[Start of section]

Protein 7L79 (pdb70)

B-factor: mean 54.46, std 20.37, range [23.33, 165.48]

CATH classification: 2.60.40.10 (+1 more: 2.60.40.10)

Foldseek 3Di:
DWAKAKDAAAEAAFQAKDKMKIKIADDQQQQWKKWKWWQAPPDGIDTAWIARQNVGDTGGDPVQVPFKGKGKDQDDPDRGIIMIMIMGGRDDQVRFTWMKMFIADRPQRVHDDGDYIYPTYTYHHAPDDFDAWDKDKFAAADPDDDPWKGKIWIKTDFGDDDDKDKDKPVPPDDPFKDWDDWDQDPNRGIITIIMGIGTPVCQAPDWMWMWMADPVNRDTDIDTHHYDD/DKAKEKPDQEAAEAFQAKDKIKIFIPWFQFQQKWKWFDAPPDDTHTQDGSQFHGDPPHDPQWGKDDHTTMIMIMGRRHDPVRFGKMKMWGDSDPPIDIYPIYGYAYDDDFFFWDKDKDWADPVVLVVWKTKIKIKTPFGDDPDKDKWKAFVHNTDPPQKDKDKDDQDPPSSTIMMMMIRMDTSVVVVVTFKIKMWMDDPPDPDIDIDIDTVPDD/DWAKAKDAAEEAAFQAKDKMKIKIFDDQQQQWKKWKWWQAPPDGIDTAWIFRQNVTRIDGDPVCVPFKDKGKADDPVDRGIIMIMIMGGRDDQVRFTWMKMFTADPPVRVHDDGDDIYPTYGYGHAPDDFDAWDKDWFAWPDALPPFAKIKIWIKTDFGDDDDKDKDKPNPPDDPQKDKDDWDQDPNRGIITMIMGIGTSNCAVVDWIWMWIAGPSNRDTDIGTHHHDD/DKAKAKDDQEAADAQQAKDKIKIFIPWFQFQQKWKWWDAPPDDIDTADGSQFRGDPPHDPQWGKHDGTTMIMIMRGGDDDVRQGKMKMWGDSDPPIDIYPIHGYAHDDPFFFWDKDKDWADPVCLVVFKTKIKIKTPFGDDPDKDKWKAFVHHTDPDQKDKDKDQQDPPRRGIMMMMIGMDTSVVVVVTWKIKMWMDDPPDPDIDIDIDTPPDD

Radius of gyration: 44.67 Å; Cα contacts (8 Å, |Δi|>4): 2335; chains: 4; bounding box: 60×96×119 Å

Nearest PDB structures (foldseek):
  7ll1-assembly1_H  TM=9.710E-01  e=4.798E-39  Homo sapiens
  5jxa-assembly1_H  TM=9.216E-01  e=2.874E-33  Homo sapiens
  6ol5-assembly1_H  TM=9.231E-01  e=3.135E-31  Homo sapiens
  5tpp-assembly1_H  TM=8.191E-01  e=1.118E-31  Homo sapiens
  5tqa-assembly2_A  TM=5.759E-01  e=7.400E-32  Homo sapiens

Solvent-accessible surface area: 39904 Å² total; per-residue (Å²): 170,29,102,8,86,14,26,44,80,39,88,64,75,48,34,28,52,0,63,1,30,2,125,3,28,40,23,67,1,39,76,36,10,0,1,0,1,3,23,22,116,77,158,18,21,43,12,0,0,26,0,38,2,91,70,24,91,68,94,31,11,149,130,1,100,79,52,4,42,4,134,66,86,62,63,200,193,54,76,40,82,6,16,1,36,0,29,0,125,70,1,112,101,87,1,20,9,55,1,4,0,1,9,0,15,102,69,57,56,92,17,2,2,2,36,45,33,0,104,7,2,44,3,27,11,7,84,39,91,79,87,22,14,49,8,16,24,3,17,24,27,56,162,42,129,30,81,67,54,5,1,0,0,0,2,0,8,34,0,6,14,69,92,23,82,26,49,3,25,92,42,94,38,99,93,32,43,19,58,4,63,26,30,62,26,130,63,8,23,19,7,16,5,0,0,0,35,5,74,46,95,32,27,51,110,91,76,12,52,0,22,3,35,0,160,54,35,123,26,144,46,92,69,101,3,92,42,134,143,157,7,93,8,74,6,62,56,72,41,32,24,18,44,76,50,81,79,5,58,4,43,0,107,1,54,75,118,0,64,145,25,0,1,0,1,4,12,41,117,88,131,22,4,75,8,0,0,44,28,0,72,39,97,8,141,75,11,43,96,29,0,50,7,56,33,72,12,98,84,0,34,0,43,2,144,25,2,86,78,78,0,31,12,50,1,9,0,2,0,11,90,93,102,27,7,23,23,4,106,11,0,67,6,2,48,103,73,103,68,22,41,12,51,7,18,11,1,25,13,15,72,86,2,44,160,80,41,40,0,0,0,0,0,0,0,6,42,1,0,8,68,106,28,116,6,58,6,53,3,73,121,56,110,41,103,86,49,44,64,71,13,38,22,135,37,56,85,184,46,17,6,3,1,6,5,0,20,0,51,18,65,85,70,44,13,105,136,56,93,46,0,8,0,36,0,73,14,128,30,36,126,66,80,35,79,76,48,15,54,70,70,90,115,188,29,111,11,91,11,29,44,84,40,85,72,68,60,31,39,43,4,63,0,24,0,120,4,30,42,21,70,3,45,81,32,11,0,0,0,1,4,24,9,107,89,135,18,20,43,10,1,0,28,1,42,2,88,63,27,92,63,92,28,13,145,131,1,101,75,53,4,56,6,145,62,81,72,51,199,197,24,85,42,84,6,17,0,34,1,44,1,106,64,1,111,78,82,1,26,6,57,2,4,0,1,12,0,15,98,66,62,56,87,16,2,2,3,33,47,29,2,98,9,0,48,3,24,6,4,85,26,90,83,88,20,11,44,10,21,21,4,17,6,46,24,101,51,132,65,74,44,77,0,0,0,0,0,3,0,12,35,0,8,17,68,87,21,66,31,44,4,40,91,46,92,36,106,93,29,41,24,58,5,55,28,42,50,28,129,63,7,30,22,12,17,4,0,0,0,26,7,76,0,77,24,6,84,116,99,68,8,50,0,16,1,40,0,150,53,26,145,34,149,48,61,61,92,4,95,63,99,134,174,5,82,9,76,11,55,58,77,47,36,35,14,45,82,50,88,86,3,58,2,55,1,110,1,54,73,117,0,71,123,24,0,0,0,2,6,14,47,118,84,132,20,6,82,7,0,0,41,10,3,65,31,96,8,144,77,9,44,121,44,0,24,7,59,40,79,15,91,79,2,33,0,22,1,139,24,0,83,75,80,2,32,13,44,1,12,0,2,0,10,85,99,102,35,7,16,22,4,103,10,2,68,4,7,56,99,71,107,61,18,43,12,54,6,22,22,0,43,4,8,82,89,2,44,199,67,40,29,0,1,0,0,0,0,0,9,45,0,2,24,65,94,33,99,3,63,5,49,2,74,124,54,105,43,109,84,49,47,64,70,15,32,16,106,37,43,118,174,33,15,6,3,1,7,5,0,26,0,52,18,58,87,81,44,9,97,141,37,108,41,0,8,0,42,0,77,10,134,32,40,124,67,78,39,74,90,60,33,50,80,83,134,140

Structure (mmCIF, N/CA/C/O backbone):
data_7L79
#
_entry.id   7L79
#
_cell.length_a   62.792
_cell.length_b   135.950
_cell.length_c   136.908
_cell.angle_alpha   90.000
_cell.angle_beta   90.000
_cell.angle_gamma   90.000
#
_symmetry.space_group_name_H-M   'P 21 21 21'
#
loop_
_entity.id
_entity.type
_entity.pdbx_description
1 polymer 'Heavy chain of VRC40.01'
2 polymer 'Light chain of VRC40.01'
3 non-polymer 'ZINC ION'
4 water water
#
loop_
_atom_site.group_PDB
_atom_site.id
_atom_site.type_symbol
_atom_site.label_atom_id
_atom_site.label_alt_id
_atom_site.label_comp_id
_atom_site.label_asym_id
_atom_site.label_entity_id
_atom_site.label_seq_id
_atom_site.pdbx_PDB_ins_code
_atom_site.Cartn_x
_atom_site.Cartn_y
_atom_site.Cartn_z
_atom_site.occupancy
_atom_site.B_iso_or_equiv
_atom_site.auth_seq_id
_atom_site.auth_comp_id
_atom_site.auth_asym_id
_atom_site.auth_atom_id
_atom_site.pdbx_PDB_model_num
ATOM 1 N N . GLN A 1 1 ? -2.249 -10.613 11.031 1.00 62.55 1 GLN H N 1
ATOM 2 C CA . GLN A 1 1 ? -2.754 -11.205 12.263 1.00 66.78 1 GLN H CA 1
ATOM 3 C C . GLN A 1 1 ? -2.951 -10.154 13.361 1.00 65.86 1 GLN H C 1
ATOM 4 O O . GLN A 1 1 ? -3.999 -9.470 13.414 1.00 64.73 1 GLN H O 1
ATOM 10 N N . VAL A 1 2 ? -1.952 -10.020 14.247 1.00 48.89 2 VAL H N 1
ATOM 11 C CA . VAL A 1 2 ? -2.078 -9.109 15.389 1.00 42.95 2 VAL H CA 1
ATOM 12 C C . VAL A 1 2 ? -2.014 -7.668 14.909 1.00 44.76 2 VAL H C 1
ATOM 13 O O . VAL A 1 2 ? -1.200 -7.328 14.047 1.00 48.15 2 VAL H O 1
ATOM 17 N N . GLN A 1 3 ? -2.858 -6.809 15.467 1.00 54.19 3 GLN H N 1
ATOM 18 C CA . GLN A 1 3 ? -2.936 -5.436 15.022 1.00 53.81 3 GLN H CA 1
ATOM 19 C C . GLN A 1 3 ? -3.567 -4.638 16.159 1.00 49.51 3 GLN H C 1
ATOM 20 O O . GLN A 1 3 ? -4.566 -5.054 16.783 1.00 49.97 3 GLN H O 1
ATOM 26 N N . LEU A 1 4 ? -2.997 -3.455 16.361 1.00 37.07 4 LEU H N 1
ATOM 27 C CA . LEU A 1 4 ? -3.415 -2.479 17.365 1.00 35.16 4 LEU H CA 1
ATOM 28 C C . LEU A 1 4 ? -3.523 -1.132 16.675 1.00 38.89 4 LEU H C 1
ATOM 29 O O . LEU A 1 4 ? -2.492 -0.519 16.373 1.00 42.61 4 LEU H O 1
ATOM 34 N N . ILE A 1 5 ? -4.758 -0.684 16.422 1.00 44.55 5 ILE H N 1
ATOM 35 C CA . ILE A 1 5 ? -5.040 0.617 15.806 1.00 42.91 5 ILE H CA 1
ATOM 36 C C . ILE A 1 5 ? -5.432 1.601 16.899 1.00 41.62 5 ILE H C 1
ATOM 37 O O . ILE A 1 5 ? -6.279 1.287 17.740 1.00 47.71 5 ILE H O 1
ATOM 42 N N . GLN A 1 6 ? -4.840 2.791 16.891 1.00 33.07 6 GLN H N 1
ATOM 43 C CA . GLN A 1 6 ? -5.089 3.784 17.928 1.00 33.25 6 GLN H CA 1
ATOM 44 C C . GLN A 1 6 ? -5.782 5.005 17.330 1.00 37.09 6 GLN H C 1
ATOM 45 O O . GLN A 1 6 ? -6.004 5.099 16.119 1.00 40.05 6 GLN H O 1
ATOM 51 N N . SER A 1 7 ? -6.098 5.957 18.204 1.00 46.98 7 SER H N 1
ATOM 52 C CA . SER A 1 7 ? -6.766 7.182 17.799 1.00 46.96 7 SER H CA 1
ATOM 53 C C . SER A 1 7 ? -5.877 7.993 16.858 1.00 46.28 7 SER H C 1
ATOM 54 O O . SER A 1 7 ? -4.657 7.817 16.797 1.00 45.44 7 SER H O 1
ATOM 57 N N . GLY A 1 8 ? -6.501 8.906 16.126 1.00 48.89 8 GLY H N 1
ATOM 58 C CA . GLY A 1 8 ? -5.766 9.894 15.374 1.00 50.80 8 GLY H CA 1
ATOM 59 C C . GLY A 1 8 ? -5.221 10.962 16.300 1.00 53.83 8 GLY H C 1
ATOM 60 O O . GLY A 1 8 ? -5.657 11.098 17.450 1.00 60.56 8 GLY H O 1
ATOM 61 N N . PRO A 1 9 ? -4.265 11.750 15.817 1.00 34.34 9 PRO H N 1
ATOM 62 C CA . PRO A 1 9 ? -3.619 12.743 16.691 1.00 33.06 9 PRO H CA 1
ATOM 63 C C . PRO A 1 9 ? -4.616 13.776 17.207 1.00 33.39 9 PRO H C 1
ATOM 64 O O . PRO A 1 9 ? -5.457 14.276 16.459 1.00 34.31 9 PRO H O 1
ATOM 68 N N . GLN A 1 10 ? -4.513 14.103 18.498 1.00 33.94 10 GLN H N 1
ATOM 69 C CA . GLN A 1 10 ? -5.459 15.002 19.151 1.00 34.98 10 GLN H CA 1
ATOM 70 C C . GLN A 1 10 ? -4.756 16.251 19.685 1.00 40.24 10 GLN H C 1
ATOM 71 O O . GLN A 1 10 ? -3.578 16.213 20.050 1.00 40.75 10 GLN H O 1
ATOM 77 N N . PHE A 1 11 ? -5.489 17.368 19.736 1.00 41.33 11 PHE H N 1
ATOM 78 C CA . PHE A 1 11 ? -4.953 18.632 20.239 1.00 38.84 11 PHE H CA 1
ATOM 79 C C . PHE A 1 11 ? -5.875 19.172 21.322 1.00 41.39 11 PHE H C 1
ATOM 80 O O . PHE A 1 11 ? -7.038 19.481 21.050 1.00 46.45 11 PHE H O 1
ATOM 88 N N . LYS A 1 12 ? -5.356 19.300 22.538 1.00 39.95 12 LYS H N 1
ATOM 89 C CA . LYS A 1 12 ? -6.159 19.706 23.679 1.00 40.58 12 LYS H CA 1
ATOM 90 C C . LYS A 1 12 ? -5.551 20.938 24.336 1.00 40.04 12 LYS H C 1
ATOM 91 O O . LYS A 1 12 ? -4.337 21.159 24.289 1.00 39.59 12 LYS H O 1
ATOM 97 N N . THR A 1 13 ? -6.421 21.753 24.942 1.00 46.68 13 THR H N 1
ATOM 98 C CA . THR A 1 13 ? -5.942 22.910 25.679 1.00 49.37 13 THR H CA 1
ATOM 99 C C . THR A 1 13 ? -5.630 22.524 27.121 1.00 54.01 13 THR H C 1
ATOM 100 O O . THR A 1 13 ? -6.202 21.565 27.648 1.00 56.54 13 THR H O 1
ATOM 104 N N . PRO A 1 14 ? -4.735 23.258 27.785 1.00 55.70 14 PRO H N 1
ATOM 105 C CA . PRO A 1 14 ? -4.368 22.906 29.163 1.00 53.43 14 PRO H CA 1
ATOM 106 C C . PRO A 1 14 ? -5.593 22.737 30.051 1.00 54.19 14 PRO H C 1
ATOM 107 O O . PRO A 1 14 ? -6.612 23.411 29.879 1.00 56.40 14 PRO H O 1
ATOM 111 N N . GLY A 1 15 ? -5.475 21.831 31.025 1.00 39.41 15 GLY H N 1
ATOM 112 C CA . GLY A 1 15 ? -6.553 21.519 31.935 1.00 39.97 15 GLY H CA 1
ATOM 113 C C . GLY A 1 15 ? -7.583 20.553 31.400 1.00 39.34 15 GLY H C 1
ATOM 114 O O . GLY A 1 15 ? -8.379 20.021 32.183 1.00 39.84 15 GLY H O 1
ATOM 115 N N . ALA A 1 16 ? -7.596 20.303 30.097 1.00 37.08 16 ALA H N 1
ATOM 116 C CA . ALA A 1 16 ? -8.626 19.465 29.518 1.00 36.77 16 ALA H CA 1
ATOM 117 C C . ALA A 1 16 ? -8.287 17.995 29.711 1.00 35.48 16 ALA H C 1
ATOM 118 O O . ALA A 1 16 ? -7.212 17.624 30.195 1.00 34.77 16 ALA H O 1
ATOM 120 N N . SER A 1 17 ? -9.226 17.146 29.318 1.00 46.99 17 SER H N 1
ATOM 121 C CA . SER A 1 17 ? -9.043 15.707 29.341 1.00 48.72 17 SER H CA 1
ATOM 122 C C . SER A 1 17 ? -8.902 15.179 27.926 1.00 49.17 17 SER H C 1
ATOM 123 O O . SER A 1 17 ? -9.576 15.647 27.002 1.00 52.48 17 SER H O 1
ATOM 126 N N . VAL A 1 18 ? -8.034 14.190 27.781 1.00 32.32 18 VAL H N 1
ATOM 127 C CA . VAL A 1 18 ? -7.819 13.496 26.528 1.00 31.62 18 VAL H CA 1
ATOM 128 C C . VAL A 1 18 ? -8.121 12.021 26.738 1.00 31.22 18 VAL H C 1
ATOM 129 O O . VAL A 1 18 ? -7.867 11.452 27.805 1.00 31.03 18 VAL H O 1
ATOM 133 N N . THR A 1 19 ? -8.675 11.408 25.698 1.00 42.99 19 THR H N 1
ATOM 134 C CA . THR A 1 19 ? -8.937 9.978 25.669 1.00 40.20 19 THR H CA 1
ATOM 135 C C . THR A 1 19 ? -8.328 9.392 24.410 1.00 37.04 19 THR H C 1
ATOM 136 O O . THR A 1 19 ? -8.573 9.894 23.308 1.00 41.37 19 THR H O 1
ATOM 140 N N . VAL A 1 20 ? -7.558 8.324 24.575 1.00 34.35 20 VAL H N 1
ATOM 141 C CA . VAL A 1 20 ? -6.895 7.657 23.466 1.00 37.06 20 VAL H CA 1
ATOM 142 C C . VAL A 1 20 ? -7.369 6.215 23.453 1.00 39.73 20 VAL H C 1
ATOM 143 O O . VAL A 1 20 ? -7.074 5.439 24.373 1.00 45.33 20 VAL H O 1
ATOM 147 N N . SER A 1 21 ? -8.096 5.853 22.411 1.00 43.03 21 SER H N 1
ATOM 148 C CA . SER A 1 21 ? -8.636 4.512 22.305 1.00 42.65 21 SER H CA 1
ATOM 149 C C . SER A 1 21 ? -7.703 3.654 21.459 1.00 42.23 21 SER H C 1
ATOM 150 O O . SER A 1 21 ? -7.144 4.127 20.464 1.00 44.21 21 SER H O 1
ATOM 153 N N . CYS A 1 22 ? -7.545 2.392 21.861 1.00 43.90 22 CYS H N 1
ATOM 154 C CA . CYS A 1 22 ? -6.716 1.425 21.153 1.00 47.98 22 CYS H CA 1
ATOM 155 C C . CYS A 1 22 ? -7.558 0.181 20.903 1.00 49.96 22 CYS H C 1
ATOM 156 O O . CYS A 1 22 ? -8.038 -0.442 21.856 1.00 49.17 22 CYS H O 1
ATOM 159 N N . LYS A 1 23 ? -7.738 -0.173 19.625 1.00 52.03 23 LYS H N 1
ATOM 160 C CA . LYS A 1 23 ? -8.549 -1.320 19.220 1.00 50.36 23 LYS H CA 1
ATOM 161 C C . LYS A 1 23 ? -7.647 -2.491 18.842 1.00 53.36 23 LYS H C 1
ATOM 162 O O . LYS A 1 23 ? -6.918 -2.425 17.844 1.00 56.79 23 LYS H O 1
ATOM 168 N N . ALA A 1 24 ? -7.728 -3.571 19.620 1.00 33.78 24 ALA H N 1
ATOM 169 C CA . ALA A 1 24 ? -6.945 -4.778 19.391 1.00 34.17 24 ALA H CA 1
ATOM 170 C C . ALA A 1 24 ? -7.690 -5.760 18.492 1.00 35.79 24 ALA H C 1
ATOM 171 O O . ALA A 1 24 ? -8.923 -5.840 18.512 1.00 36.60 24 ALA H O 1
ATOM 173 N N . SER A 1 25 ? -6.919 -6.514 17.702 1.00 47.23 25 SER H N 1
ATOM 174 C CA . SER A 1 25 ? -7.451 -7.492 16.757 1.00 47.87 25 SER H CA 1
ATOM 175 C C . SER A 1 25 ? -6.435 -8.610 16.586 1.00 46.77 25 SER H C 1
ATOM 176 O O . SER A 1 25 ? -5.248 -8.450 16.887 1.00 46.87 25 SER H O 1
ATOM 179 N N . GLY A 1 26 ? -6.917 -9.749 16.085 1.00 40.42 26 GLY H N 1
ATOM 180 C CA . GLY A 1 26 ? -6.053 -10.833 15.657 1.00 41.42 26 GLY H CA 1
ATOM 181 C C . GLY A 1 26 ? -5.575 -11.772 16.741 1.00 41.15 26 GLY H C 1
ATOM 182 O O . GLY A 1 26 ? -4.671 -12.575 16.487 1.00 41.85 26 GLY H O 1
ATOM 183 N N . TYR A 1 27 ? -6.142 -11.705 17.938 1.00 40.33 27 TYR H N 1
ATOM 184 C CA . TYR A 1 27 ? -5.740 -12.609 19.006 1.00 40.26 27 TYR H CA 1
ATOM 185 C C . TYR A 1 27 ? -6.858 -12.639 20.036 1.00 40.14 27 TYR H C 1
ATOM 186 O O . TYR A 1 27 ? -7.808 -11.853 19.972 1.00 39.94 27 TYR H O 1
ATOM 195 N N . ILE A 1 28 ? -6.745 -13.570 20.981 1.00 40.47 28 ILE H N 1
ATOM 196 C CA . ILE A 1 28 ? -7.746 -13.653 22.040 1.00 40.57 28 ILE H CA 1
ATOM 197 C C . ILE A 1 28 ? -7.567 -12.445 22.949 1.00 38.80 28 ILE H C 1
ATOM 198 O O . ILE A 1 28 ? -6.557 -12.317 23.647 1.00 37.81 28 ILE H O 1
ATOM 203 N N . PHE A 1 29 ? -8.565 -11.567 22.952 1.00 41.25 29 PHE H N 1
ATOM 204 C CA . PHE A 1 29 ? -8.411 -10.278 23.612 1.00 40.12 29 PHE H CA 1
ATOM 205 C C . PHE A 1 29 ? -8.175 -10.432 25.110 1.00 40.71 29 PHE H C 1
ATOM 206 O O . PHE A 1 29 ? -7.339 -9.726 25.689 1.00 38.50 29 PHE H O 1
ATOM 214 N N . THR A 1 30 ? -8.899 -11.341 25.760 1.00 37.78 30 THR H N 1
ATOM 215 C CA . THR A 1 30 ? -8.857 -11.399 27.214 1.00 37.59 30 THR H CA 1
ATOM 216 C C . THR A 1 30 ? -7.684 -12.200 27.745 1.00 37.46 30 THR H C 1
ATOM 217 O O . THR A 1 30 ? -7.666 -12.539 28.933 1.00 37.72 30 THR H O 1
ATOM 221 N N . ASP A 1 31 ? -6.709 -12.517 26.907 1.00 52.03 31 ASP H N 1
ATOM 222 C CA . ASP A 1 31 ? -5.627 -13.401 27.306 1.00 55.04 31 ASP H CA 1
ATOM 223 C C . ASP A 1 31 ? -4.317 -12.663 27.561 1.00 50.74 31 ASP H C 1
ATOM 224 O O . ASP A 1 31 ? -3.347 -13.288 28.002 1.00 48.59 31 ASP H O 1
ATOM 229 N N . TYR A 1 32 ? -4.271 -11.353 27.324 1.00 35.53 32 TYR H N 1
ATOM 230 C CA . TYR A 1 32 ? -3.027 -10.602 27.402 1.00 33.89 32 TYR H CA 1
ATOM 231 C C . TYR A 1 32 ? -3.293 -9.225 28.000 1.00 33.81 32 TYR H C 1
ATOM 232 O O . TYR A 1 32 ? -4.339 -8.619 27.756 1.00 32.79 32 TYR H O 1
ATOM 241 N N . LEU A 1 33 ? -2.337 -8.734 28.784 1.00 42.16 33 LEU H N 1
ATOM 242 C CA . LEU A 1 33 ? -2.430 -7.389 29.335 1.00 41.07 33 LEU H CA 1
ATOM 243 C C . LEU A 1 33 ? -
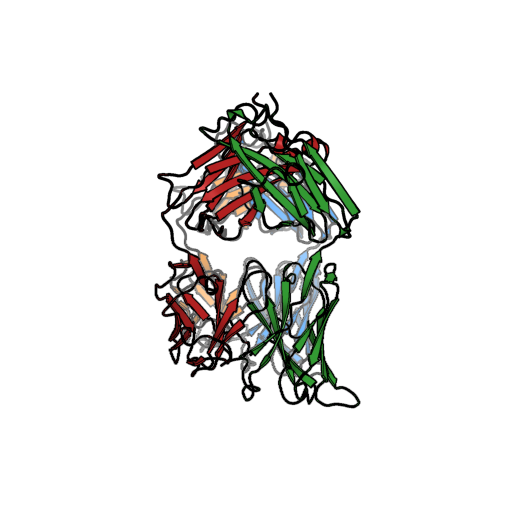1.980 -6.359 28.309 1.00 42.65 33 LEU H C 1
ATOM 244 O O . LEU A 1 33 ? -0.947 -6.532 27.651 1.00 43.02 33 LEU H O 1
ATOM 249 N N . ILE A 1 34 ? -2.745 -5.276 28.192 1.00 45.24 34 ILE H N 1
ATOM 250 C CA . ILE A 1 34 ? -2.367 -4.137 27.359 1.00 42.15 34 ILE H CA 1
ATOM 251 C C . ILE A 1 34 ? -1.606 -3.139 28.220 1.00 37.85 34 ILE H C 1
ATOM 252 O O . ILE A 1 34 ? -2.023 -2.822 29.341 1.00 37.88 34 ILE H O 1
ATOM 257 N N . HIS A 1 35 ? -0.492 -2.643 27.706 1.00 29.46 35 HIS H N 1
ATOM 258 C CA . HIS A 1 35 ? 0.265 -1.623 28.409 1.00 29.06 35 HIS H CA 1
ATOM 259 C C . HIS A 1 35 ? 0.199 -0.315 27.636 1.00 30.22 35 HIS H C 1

[End of section]

• _What is expected_:
What you return must be the lines above that run from the line with "ATOM 159 N N" to the line with "ATOM 169 C CA", inclusive, each copied exactly.

• _Final answer_:
ATOM 159 N N . LYS A 1 23 ? -7.738 -0.173 19.625 1.00 52.03 23 LYS H N 1
ATOM 160 C CA . LYS A 1 23 ? -8.549 -1.320 19.220 1.00 50.36 23 LYS H CA 1
ATOM 161 C C . LYS A 1 23 ? -7.647 -2.491 18.842 1.00 53.36 23 LYS H C 1
ATOM 162 O O . LYS A 1 23 ? -6.918 -2.425 17.844 1.00 56.79 23 LYS H O 1
ATOM 168 N N . ALA A 1 24 ? -7.728 -3.571 19.620 1.00 33.78 24 ALA H N 1
ATOM 169 C CA . ALA A 1 24 ? -6.945 -4.778 19.391 1.00 34.17 24 ALA H CA 1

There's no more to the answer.